25 October 2016
The fake bomb reports did not affect scheduled flights, according to an airport spokesman. Photo: CNSA
The fake bomb reports did not affect scheduled flights, according to an airport spokesman. Photo: CNSA

Lovelorn man arrested for airport bomb hoaxes

Police arrested a 41-year-old man for making fake bomb threats at the Hong Kong International Airport.

The man, surnamed Lo, said he only wanted to stop his girlfriend from leaving Hong Kong, which she had told him she would do during a quarrel, Apple Daily reports.

Lo said he is a screenwriter and a bit player in movies.

According to Airport District Detective Chief Inspector Ip Chun-wing, a man called at around 4 p.m. Saturday to report that a bomb was set to explode at the airport within the hour, prompting the police to conduct a search. No bomb was found, however.

About 40 minutes later, police received another call about a bomb, but again no explosives were found.

After receiving a third call from the same man about 10 minutes later, police, along with the airport security unit, crime investigators and police dogs, conducted extensive searches at the airport. Still they did not find any bomb.

Suspecting the three anonymous calls were mere pranks because they did not specify any flight to be affected, police traced the sources of the calls and confirmed they were all made within the airport premises.

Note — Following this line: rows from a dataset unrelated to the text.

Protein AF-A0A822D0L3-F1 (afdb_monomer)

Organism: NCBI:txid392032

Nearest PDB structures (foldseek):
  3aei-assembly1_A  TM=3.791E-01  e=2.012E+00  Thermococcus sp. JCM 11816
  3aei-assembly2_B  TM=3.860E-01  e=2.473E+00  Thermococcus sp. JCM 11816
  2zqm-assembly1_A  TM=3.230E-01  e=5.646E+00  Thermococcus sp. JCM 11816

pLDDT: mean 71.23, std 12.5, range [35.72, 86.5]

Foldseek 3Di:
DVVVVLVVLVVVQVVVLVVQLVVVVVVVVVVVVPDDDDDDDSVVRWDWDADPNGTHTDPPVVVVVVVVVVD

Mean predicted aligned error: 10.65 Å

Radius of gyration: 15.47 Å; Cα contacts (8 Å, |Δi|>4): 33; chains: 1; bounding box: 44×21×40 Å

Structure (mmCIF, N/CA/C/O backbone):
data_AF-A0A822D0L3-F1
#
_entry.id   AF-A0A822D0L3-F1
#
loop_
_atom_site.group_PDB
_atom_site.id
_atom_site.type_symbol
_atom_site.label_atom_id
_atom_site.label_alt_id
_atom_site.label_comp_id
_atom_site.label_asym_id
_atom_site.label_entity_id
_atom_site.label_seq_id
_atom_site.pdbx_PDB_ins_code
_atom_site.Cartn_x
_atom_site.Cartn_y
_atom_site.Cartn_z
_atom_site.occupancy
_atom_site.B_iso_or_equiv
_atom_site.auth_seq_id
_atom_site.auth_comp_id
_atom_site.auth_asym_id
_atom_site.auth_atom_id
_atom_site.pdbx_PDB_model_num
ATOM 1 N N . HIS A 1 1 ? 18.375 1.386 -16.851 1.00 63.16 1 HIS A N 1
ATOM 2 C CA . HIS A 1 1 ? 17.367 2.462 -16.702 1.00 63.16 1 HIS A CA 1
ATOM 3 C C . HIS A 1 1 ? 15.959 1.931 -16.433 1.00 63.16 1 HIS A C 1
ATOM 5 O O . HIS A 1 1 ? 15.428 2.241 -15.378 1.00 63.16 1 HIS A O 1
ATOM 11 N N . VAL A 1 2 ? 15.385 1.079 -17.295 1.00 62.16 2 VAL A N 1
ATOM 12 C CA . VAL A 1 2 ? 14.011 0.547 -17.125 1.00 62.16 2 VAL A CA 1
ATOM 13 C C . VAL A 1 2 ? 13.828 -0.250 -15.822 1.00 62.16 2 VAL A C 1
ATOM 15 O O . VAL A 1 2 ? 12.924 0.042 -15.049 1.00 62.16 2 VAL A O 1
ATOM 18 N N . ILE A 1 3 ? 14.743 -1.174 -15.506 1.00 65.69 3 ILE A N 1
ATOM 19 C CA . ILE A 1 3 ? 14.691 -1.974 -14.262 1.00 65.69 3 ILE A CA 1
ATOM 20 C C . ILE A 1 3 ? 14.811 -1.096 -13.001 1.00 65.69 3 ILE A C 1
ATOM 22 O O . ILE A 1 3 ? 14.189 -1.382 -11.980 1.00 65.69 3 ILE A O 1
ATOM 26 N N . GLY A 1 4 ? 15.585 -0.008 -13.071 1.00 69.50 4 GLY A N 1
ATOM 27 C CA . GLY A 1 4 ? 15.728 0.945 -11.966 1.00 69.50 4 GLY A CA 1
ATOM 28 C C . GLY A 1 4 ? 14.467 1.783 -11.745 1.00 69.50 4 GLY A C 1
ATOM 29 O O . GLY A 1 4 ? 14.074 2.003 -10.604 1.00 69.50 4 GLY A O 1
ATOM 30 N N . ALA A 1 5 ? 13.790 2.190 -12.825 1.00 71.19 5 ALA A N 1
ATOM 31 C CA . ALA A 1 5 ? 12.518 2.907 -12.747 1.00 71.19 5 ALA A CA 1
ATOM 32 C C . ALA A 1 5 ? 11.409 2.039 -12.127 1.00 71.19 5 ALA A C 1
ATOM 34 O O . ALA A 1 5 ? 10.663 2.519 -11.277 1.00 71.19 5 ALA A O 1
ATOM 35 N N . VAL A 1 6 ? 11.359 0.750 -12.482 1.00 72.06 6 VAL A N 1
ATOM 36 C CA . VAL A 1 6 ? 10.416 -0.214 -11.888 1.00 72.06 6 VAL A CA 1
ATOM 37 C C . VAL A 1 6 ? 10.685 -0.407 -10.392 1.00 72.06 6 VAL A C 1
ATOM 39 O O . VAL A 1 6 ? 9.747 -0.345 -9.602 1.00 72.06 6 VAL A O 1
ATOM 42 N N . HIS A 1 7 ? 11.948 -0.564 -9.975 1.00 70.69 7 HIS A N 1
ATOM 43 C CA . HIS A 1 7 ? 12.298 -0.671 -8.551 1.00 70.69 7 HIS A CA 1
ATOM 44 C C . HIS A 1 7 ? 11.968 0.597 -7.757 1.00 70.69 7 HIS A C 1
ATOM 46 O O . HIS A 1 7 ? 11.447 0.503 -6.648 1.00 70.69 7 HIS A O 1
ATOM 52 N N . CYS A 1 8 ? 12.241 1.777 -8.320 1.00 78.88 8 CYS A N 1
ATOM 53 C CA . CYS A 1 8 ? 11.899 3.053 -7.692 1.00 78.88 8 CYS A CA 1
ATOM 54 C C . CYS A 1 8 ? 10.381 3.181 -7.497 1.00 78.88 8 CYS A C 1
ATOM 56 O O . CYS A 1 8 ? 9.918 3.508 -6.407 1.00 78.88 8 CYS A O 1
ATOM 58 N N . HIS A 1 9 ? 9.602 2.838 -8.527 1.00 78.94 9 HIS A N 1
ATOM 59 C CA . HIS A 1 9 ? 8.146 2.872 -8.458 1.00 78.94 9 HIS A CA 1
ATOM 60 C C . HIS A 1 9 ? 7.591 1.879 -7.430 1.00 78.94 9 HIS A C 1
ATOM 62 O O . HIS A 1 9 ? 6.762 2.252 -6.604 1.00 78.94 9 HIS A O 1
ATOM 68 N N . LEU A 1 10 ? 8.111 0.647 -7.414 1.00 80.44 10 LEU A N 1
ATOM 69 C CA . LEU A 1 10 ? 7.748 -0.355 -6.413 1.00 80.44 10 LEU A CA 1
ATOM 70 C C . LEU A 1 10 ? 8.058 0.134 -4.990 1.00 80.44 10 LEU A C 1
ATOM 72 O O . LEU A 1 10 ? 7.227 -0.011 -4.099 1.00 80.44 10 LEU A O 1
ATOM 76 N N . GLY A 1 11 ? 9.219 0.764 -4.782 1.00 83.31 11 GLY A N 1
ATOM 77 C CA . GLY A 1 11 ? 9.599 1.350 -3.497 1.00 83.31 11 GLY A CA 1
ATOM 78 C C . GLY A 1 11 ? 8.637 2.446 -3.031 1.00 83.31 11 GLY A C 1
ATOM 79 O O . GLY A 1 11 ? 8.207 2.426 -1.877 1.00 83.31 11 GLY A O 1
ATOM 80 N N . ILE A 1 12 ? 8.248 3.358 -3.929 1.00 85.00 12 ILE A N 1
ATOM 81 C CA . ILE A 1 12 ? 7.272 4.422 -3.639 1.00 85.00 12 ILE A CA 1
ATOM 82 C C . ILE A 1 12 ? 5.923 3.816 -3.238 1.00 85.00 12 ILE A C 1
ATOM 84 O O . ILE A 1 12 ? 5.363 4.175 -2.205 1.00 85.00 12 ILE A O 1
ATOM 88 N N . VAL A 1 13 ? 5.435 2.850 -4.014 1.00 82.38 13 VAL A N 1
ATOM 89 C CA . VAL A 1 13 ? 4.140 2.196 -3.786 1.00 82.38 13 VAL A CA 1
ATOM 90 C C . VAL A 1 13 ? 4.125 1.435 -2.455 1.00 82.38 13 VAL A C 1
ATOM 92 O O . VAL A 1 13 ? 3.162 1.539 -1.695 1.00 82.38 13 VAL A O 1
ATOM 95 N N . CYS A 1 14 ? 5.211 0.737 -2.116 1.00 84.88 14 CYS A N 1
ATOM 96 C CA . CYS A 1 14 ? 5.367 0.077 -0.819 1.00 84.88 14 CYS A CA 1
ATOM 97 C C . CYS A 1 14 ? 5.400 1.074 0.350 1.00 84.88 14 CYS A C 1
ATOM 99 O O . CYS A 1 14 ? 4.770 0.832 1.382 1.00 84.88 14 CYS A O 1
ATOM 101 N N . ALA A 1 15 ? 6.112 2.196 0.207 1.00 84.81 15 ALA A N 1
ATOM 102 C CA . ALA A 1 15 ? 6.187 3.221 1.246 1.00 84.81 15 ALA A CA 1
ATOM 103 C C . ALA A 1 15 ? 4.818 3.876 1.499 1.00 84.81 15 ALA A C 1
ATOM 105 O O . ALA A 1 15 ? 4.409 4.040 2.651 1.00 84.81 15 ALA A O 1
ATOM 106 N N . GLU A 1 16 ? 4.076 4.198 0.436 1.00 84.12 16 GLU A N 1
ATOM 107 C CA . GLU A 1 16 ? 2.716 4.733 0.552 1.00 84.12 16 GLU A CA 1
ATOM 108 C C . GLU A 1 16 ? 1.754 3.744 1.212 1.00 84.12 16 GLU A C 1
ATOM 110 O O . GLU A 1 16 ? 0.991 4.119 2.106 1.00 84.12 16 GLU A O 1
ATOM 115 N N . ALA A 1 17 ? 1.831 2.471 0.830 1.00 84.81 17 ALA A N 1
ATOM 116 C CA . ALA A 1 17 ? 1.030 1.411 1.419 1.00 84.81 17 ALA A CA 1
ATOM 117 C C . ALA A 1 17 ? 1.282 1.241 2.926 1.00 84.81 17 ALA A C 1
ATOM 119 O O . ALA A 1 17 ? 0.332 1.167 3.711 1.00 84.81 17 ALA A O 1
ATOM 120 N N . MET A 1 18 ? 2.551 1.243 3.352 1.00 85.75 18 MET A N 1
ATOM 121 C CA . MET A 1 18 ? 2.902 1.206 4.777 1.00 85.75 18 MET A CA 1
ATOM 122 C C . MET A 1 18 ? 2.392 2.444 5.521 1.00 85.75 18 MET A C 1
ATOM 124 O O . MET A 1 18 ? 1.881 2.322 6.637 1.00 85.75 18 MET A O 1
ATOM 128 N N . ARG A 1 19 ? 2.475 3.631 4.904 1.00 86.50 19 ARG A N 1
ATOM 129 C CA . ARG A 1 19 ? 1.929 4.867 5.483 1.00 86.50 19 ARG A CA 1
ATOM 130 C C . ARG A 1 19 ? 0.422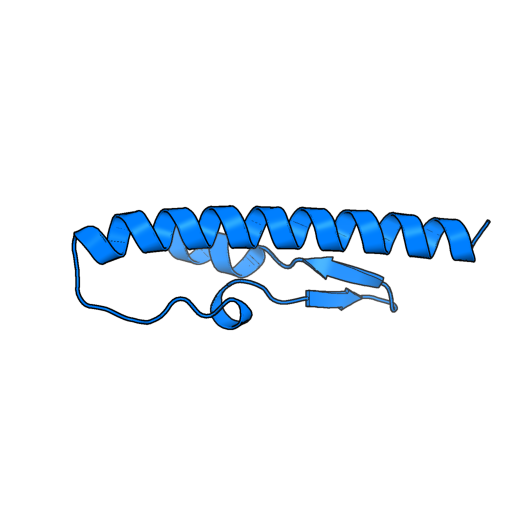 4.750 5.716 1.00 86.50 19 ARG A C 1
ATOM 132 O O . ARG A 1 19 ? -0.047 5.084 6.802 1.00 86.50 19 ARG A O 1
ATOM 139 N N . LEU A 1 20 ? -0.327 4.256 4.728 1.00 85.50 20 LEU A N 1
ATOM 140 C CA . LEU A 1 20 ? -1.777 4.076 4.832 1.00 85.50 20 LEU A CA 1
ATOM 141 C C . LEU A 1 20 ? -2.146 3.072 5.933 1.00 85.50 20 LEU A C 1
ATOM 143 O O . LEU A 1 20 ? -3.001 3.366 6.771 1.00 85.50 20 LEU A O 1
ATOM 147 N N . LEU A 1 21 ? -1.468 1.921 5.974 1.00 85.00 21 LEU A N 1
ATOM 148 C CA . LEU A 1 21 ? -1.676 0.908 7.011 1.00 85.00 21 LEU A CA 1
ATOM 149 C C . LEU A 1 21 ? -1.416 1.454 8.415 1.00 85.00 21 LEU A C 1
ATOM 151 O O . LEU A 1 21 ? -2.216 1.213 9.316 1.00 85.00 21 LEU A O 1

With the help of security cameras, police were able to trace the calls to Lo, who was arrested at the departure hall of Terminal 1.

He was to be charged with wasteful employment of police officers and making false bomb threats.

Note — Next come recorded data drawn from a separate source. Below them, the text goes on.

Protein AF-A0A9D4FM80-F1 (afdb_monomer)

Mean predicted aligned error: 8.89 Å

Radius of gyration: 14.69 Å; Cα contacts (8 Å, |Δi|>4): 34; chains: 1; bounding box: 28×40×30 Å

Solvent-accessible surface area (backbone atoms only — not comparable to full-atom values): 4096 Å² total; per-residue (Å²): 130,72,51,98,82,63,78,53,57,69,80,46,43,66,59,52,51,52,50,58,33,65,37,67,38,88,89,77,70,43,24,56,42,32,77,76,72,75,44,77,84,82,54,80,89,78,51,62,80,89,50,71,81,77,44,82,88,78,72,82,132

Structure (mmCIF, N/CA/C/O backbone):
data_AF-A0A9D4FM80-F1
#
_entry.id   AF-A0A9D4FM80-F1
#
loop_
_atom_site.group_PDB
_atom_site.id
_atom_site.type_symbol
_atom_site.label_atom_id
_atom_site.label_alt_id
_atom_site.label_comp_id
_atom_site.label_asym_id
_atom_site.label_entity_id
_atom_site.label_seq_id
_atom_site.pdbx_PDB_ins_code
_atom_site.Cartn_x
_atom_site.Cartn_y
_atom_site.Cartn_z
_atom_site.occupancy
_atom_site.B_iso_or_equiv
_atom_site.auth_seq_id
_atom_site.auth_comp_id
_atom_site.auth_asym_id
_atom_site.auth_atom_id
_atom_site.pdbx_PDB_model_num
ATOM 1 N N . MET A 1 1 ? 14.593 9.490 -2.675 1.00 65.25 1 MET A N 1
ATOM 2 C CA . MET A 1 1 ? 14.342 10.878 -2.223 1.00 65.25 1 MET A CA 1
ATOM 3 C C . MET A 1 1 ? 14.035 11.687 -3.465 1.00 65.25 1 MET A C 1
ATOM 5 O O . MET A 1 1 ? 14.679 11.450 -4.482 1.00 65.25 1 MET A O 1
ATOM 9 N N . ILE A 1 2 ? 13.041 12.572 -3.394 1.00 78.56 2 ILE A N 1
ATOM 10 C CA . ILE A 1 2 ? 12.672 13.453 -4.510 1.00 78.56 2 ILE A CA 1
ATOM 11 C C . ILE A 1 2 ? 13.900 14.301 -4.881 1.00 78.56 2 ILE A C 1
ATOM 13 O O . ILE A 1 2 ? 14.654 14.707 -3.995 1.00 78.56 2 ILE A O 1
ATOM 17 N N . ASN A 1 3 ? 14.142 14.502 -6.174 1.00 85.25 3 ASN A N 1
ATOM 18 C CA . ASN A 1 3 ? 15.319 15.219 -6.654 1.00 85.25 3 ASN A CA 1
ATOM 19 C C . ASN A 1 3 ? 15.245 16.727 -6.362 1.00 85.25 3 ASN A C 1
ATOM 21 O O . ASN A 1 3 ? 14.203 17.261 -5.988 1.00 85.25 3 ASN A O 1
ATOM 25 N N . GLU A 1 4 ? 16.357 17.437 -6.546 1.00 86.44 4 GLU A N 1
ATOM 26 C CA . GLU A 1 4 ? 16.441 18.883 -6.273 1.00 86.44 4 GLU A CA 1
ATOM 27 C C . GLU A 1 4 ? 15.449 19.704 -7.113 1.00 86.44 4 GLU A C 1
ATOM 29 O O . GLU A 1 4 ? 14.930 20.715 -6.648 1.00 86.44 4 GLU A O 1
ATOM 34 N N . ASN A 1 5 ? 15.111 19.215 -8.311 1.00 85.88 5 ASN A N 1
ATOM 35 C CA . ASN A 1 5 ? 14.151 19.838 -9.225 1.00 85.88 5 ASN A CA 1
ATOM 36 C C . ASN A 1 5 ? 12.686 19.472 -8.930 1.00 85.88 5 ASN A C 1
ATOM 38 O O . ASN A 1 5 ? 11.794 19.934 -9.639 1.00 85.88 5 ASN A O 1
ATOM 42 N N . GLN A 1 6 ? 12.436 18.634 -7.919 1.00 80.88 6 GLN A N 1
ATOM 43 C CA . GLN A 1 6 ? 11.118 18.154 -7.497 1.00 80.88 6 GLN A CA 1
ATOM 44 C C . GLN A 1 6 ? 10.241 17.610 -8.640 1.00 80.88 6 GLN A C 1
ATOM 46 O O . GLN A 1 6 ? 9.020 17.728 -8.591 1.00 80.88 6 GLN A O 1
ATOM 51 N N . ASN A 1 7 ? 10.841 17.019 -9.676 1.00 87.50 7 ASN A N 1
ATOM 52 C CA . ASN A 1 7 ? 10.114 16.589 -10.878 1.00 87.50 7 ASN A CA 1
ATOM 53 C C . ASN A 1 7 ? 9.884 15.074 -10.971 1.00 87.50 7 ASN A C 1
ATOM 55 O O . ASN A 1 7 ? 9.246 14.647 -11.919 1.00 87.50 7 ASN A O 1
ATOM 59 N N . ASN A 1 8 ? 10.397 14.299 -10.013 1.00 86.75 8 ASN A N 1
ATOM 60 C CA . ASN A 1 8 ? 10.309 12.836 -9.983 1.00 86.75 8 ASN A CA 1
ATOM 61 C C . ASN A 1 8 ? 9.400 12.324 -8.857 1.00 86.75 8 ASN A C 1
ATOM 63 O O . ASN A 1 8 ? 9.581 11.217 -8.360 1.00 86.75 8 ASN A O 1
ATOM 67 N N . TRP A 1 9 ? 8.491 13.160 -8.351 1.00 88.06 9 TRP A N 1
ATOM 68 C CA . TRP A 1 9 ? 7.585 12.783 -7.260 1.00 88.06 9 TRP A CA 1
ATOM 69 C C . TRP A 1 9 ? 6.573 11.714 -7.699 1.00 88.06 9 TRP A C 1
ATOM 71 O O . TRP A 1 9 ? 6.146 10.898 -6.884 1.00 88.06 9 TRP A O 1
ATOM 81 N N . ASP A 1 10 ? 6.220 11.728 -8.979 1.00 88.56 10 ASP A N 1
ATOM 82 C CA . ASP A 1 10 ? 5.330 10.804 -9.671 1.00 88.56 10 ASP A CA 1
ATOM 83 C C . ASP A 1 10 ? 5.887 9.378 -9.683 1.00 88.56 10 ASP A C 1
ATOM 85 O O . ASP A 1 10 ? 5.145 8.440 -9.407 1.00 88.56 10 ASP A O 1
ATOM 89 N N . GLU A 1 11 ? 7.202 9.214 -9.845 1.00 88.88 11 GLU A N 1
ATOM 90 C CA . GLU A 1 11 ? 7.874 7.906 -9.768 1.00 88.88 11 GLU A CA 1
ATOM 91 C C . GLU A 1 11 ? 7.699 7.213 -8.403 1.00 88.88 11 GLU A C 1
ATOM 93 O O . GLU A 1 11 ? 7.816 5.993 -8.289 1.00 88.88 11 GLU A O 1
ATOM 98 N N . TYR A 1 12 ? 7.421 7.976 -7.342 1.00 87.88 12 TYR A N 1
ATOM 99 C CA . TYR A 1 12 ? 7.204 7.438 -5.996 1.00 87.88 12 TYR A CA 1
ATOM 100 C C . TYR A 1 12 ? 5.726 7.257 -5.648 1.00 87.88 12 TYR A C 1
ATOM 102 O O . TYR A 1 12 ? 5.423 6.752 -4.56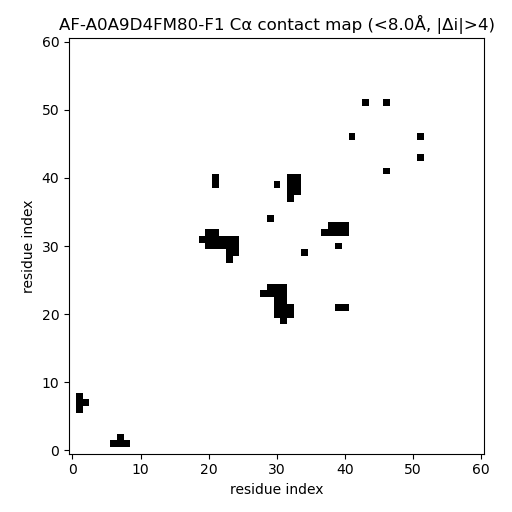1 1.00 87.88 12 TYR A O 1
ATOM 110 N N . LEU A 1 13 ? 4.807 7.672 -6.525 1.00 89.50 13 LEU A N 1
ATOM 111 C CA . LEU A 1 13 ? 3.378 7.664 -6.236 1.00 89.50 13 LEU A CA 1
ATOM 112 C C . LEU A 1 13 ? 2.859 6.239 -6.038 1.00 89.50 13 LEU A C 1
ATOM 114 O O . LEU A 1 13 ? 2.175 5.986 -5.047 1.00 89.50 13 LEU A O 1
ATOM 118 N N . ASP A 1 14 ? 3.258 5.309 -6.902 1.00 86.94 14 ASP A N 1
ATOM 119 C CA . ASP A 1 14 ? 2.833 3.907 -6.830 1.00 86.94 14 ASP A CA 1
ATOM 120 C C . ASP A 1 14 ? 3.283 3.259 -5.512 1.00 86.94 14 ASP A C 1
ATOM 122 O O . ASP A 1 14 ? 2.502 2.619 -4.803 1.00 86.94 14 ASP A O 1
ATOM 126 N N . GLY A 1 15 ? 4.530 3.517 -5.102 1.00 87.19 15 GLY A N 1
ATOM 127 C CA . GLY A 1 15 ? 5.062 3.046 -3.822 1.00 87.19 15 GLY A CA 1
ATOM 128 C C . GLY A 1 15 ? 4.361 3.675 -2.614 1.00 87.19 15 GLY A C 1
ATOM 129 O O . GLY A 1 15 ? 4.063 2.985 -1.635 1.00 87.19 15 GLY A O 1
ATOM 130 N N . ALA A 1 16 ? 4.062 4.976 -2.672 1.00 90.69 16 ALA A N 1
ATOM 131 C CA . ALA A 1 16 ? 3.344 5.681 -1.614 1.00 90.69 16 ALA A CA 1
ATOM 132 C C . ALA A 1 16 ? 1.890 5.197 -1.485 1.00 90.69 16 ALA A C 1
ATOM 134 O O . ALA A 1 16 ? 1.404 4.992 -0.369 1.00 90.69 16 ALA A O 1
ATOM 135 N N . LEU A 1 17 ? 1.213 4.968 -2.613 1.00 91.31 17 LEU A N 1
ATOM 136 C CA . LEU A 1 17 ? -0.149 4.449 -2.673 1.00 91.31 17 LEU A CA 1
ATOM 137 C C . LEU A 1 17 ? -0.217 3.032 -2.100 1.00 91.31 17 LEU A C 1
ATOM 139 O O . LEU A 1 17 ? -1.022 2.758 -1.206 1.00 91.31 17 LEU A O 1
ATOM 143 N N . PHE A 1 18 ? 0.688 2.156 -2.539 1.00 89.50 18 PHE A N 1
ATOM 144 C CA . PHE A 1 18 ? 0.805 0.803 -2.012 1.00 89.50 18 PHE A CA 1
ATOM 145 C C . PHE A 1 18 ? 1.053 0.800 -0.497 1.00 89.50 18 PHE A C 1
ATOM 147 O O . PHE A 1 18 ? 0.372 0.093 0.255 1.00 89.50 18 PHE A O 1
ATOM 154 N N . ALA A 1 19 ? 1.973 1.639 -0.013 1.00 90.06 19 ALA A N 1
ATOM 155 C CA . ALA A 1 19 ? 2.240 1.767 1.416 1.00 90.06 19 ALA A CA 1
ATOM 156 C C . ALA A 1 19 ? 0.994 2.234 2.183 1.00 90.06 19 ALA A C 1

Lo admitted to the police that he issued the fake bomb threats just to prevent his girlfriend, surnamed Lau, from leaving the airport.

The two, who became romantically involved with each other earlier this month, had quarreled, and Lau had told her boyfriend that she would leave him and go abroad.

Police were able to contact Lau, who said she really had no plans to leave Hong Kong, Sing Tao Daily reported.

An airport spokesman said the bomb hoaxes did not affect scheduled flights.

Under the Public Order Ordinance, Lo could face a maximum fine of HK$150,000 and up to five years in prison if convicted.